- The Hale Location within Greater London
- Population: 17,437 (2011 Census. Ward)
- OS grid reference: TQ205918
- London borough: Barnet;
- Ceremonial county: Greater London
- Region: London;
- Country: England
- Sovereign state: United Kingdom
- Post town: LONDON
- Postcode district: NW7
- Post town: EDGWARE
- Postcode district: HA8
- Dialling code: 020
- Police: Metropolitan
- Fire: London
- Ambulance: London
- UK Parliament: Hendon;
- London Assembly: Barnet and Camden;

= The Hale =

The Hale is an area and ward within the London Borough of Barnet. It is situated where the eastern part of Edgware meets the western part of Mill Hill and centres on the small retail centre at the junction of Deans Lane, Hale Lane and Selvage Lane. This centre constitutes Upper Hale, but is better known locally as the 'Green Man' after the pub of the same name that stood at the site from at least the early 18th century.

A smaller area that was traditionally known as Lower Hale centres on the junction of Hale Lane, Farm Road and the nearby bridge over Deans Brook; this latter area is generally regarded as being within Edgware.

The traditional area known as The Hale extends northwards from the Green Man to the A41 and Apex Corner and the southern end is traditionally marked by the disused Edgware and Highgate railway line just south of West Way and Hale Drive; beyond lies Burnt Oak. Today's borough ward has slightly larger boundaries.

==History==
The Hale was a rural area until well into the 20th century, with only the Green Man pub and the Railway Tavern (still in existence today) on opposite corners, as well as farms at Upper Hale and Lower Hale. The Green Man pub was somewhat famous in the 19th century, including for sports such as boxing. The pub was totally rebuilt as it is today in the late 1920s, but eventually became Everglades (a Tex-Mex restaurant) in the late 1980s and has since become a Harvester Inn called the Jolly Badger.

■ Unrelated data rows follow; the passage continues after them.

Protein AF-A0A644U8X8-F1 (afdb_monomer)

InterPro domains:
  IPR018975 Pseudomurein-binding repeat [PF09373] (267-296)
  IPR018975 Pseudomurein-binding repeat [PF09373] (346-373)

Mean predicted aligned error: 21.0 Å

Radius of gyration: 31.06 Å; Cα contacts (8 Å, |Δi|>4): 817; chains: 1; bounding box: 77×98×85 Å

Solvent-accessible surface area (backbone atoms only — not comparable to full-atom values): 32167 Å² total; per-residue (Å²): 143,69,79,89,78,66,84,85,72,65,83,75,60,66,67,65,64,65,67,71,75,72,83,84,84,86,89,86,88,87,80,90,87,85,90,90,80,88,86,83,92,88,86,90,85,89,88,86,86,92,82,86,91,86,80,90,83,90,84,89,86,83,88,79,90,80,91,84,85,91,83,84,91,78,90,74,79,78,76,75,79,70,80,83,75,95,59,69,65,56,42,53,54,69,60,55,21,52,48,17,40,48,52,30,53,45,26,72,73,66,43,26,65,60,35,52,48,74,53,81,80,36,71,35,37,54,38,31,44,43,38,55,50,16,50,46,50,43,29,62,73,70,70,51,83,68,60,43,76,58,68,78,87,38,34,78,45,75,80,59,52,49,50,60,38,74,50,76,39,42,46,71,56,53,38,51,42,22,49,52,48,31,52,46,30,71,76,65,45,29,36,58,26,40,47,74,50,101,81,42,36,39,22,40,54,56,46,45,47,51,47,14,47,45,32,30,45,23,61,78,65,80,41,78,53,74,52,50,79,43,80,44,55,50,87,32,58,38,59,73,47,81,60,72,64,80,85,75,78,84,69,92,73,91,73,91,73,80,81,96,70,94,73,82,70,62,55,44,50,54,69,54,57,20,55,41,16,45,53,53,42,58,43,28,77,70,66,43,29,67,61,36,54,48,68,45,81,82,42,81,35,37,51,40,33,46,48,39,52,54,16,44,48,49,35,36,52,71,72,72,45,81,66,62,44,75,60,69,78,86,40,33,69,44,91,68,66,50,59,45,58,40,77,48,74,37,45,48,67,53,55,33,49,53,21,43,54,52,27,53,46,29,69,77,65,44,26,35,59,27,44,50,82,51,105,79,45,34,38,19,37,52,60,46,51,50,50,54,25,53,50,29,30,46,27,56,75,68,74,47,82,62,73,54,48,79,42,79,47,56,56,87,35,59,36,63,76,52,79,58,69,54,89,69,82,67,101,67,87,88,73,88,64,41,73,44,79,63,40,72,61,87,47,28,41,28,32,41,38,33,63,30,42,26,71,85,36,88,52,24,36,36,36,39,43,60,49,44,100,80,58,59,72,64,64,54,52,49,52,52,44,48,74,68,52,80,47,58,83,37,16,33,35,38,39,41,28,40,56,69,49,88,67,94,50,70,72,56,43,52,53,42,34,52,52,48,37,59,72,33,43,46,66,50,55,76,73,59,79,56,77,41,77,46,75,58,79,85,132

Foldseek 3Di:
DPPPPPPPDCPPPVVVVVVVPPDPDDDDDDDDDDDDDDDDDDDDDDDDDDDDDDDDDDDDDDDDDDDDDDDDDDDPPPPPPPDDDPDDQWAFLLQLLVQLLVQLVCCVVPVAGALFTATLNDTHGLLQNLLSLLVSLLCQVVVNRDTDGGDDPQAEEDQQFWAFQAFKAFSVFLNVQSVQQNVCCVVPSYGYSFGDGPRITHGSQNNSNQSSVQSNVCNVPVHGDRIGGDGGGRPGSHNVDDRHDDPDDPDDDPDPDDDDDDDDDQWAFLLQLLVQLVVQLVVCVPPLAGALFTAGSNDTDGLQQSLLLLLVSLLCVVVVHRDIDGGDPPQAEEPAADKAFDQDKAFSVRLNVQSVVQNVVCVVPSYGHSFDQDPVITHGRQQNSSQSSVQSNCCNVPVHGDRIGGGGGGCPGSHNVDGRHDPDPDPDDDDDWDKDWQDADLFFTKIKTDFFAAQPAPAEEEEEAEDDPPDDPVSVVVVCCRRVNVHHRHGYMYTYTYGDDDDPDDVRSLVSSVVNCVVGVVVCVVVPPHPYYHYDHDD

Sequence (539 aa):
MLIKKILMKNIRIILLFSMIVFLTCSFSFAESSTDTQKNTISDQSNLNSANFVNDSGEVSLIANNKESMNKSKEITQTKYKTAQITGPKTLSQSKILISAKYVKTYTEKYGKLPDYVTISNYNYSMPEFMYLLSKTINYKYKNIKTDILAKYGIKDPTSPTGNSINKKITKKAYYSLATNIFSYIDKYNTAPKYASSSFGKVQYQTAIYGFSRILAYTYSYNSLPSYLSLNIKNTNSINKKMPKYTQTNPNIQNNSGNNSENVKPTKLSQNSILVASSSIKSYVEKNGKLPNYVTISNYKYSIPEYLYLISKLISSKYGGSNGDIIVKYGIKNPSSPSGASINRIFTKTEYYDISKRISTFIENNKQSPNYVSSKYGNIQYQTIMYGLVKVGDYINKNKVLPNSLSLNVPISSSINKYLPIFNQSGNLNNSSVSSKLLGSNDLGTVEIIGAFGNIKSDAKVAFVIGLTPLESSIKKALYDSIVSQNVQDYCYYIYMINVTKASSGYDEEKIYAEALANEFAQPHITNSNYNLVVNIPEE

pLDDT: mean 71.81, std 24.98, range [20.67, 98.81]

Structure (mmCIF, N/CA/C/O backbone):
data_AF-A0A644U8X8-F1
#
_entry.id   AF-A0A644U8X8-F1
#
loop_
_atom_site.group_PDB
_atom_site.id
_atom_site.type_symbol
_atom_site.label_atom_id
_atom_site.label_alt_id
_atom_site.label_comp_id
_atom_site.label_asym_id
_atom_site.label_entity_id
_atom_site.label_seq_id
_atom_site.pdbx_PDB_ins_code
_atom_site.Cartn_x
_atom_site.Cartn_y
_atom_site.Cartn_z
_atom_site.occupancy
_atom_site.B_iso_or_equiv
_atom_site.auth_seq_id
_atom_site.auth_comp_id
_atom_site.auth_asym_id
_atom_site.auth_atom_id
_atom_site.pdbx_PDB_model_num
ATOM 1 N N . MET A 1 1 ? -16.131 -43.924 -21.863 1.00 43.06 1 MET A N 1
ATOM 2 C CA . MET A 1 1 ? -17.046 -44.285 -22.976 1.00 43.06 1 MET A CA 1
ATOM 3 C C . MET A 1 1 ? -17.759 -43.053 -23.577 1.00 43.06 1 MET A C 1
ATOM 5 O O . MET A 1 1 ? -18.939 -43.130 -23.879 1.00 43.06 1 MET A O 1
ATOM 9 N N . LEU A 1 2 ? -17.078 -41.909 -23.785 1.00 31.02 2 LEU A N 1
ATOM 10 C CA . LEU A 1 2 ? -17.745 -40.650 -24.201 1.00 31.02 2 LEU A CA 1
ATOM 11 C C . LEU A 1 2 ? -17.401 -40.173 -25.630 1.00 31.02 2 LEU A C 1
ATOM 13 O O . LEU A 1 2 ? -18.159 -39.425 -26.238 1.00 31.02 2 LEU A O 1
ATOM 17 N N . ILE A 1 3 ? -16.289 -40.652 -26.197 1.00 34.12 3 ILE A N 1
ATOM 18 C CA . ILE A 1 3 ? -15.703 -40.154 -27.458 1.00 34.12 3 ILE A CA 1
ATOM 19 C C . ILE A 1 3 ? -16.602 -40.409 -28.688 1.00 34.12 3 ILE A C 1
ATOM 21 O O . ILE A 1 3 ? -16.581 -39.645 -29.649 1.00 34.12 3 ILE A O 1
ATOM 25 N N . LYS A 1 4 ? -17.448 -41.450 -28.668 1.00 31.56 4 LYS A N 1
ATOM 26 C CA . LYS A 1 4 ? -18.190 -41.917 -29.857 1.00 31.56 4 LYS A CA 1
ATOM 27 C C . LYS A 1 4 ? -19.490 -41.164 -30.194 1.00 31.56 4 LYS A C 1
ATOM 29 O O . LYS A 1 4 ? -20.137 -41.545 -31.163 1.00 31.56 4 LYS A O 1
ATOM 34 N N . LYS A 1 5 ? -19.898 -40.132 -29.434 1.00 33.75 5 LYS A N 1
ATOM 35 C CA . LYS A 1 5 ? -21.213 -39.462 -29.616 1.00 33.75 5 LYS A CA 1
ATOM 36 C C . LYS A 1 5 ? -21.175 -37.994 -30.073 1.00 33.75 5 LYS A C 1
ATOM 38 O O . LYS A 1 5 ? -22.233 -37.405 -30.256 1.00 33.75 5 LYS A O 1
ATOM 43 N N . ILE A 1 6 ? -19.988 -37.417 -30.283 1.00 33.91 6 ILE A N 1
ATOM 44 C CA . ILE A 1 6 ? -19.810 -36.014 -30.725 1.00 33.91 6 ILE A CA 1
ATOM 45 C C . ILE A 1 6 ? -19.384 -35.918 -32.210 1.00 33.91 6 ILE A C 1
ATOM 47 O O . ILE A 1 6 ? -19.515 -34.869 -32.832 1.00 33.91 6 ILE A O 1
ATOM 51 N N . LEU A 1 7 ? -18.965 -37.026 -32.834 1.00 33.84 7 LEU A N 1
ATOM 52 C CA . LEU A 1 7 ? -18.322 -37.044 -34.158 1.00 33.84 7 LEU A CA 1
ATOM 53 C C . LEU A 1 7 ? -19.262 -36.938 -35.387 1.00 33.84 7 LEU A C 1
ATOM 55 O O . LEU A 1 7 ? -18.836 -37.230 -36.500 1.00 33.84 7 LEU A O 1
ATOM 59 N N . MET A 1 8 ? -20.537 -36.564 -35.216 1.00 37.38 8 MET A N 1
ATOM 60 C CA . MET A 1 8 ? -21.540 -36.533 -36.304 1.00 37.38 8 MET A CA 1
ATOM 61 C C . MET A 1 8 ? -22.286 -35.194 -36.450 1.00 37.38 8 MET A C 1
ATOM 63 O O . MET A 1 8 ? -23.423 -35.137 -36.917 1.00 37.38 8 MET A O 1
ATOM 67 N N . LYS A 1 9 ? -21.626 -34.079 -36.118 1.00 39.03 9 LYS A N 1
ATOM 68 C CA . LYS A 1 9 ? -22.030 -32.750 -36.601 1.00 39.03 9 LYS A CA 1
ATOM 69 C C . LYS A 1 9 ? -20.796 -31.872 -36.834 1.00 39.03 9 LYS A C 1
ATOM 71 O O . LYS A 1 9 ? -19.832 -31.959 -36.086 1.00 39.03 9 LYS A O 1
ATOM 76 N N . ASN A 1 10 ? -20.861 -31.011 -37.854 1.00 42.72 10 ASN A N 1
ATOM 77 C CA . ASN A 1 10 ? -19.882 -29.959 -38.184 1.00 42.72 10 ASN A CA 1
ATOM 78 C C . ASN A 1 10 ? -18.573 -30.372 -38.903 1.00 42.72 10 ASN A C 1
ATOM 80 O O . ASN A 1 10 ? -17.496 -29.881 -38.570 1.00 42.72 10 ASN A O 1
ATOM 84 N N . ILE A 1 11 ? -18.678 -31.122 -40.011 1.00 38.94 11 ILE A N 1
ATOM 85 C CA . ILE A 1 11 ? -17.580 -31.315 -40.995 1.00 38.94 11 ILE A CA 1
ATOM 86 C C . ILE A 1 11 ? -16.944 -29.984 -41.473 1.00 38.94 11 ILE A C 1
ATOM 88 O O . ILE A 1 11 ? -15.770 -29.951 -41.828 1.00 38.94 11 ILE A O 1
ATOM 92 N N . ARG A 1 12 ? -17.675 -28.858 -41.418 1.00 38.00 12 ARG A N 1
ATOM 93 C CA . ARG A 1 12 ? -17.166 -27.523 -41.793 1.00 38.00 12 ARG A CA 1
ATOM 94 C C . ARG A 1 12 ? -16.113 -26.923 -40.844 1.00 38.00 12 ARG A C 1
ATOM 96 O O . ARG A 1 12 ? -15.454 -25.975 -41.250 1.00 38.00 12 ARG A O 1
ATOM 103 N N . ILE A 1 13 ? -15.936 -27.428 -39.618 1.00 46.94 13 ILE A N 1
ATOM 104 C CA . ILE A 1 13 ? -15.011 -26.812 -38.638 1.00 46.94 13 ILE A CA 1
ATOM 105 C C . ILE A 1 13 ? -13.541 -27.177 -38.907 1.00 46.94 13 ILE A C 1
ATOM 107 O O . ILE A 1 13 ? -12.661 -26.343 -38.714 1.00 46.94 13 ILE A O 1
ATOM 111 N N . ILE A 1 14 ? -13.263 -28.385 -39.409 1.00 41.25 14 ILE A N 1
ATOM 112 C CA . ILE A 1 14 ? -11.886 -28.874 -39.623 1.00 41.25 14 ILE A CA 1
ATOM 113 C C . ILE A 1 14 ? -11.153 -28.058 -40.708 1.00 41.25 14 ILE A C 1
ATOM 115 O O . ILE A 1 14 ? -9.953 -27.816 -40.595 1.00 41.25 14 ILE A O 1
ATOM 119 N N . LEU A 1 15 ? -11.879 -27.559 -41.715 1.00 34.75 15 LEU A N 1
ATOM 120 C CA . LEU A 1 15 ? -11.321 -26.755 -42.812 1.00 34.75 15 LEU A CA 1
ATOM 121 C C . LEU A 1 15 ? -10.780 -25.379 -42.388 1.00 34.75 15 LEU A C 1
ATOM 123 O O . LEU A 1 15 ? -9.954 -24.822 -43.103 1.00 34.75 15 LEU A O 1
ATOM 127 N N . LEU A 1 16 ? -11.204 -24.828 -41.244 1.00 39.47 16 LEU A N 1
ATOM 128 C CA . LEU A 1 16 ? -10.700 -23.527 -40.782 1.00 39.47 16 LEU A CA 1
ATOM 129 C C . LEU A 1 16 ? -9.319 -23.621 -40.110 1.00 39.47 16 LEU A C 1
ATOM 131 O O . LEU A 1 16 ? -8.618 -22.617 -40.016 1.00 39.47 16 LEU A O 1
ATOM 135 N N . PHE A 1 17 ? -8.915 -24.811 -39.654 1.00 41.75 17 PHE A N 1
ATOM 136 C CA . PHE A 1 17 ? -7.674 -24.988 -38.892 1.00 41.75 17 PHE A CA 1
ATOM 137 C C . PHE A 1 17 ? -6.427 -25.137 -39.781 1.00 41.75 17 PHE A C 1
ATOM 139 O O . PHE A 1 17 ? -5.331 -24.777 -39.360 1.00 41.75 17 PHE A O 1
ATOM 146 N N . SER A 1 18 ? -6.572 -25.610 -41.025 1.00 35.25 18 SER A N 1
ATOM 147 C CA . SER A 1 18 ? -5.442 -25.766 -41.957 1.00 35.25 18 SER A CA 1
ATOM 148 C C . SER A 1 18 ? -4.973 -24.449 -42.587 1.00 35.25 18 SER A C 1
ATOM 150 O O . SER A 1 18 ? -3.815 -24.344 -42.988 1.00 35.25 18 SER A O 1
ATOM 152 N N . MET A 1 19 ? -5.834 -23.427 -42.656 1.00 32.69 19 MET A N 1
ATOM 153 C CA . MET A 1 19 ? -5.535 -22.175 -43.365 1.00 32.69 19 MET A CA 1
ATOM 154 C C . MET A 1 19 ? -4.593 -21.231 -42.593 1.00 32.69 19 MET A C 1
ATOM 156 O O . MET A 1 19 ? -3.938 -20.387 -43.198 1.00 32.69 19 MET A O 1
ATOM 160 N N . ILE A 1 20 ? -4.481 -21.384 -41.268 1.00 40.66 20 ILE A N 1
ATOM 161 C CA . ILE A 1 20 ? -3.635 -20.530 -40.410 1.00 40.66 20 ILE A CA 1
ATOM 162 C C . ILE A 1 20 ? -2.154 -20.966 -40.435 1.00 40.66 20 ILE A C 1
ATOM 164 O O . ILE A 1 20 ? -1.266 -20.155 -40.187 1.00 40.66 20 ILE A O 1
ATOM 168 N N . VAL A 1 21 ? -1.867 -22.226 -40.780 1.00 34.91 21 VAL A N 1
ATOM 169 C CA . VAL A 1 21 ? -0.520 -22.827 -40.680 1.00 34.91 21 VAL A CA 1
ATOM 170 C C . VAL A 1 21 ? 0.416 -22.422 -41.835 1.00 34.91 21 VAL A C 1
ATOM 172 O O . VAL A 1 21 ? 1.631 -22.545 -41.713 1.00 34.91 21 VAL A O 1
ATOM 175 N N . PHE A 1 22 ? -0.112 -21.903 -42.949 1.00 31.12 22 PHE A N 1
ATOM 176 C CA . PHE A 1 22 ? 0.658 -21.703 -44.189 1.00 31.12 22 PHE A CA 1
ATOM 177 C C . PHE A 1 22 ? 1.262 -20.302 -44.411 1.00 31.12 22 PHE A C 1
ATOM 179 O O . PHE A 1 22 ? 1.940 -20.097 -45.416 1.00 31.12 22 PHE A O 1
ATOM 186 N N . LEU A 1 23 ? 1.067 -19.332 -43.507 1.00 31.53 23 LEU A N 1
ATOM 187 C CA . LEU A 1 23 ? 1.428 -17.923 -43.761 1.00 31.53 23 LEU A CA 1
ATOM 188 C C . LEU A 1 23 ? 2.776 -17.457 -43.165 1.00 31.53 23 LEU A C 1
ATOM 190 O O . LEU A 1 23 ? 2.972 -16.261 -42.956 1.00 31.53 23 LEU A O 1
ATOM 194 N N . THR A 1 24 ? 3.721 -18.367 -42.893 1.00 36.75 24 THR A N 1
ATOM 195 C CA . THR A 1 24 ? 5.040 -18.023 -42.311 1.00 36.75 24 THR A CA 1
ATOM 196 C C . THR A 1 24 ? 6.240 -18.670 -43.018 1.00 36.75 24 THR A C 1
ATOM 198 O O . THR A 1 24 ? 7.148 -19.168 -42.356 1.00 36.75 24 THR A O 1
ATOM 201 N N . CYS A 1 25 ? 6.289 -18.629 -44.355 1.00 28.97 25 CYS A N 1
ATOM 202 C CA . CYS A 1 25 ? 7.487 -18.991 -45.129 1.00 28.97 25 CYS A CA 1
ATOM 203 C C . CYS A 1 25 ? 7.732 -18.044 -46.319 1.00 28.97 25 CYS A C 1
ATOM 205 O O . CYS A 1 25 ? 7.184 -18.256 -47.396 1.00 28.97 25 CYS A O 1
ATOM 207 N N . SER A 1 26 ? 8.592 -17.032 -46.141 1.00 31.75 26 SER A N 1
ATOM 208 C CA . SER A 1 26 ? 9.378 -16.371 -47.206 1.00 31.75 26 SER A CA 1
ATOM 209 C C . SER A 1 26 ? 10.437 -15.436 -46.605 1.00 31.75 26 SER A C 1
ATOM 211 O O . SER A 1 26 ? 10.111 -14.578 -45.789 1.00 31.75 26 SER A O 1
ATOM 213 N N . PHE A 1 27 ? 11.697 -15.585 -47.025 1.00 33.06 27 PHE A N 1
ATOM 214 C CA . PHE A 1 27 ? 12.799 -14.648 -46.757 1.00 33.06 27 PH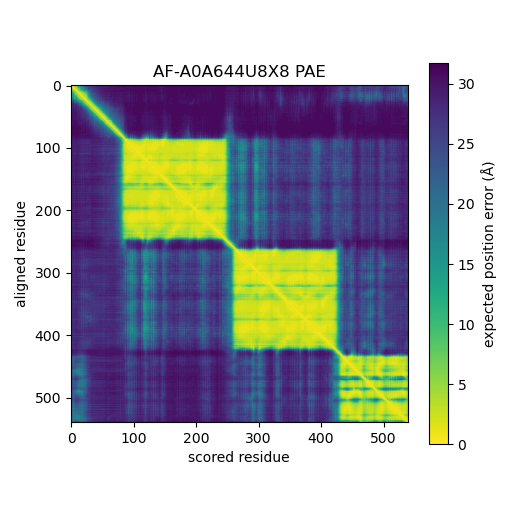E A CA 1
ATOM 215 C C . PHE A 1 27 ? 13.085 -13.798 -48.001 1.00 33.06 27 PHE A C 1
ATOM 217 O O . PHE A 1 27 ? 12.962 -14.304 -49.115 1.00 33.06 27 PHE A O 1
ATOM 224 N N . SER A 1 28 ? 13.596 -12.575 -47.815 1.00 27.11 28 SER A N 1
ATOM 225 C CA . SER A 1 28 ? 14.620 -11.979 -48.695 1.00 27.11 28 SER A CA 1
ATOM 226 C C . SER A 1 28 ? 15.267 -10.737 -48.071 1.00 27.11 28 SER A C 1
ATOM 228 O O . SER A 1 28 ? 14.668 -10.070 -47.229 1.00 27.11 28 SER A O 1
ATOM 230 N N . PHE A 1 29 ? 16.503 -10.455 -48.488 1.00 31.00 29 PHE A N 1
ATOM 231 C CA . PHE A 1 29 ? 17.256 -9.231 -48.185 1.00 31.00 29 PHE A CA 1
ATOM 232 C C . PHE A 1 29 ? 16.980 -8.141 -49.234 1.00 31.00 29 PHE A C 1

At the turn of the 20th century, The Hale was a popular place for day-trippers from Central London who frequented the two public houses. The area changed quickly with rapid development in the late 1920s and early 1930s, particularly triggered by the arrival of the Northern line to Edgware station in 1924, and the consequent introduction of omnibus services from that station to The Hale and Mill Hill. The farms at Upper Hale and Lower Hale were sold and developed for residential housing, such as the Hale Estate (based around the east side of Selvage Lane, Sunbury Avenue, Sunbury Gardens and Maxwelton Avenue) in the late 1920s. Thus, since the early 1930s The Hale has been a suburban area generally characterised by private detached and semi-detached houses.

A notable building in The Hale is a church named in honour of John Keble. It a Grade II-listed modernist-style building which was completed in 1936. Another significant building is Maxwelton House - recently discovered during renovations to be one of the oldest buildings in the larger Edgware and Mill Hill area - which is now a school building on Hale Lane. In 1932, the John Groom's Crippleage was opened just south of the A41 Edgware Way near Stoneyfields Lane; this was closed in the 1980s and replaced by modern private housing.

==Transport==
The Hale was formerly served by Mill Hill (The Hale) railway station on Bunns Lane from 1906 until it shut in 1939. Its immediate neighbour, Mill Hill Broadway railway station, is the nearest station today, within a short walking distance.

The Hale is directly served by London Buses routes 221, 240, 292 and 303 - and routes 113, 186 and Uno route 614 serve the A41 at the north end of the district. All of these routes also serve Edgware station on the Northern line, which remains the other main route to and from the area.

At various times 'Mill Hill Green Man ' was itself a terminal point for buses, most famously the 52 from Victoria from the early 1930s until the construction of the M1 and the then new bus station at Mill Hill Broadway, to which the 52 was diverted in 1967 until its replacement in 1992 by today's 302.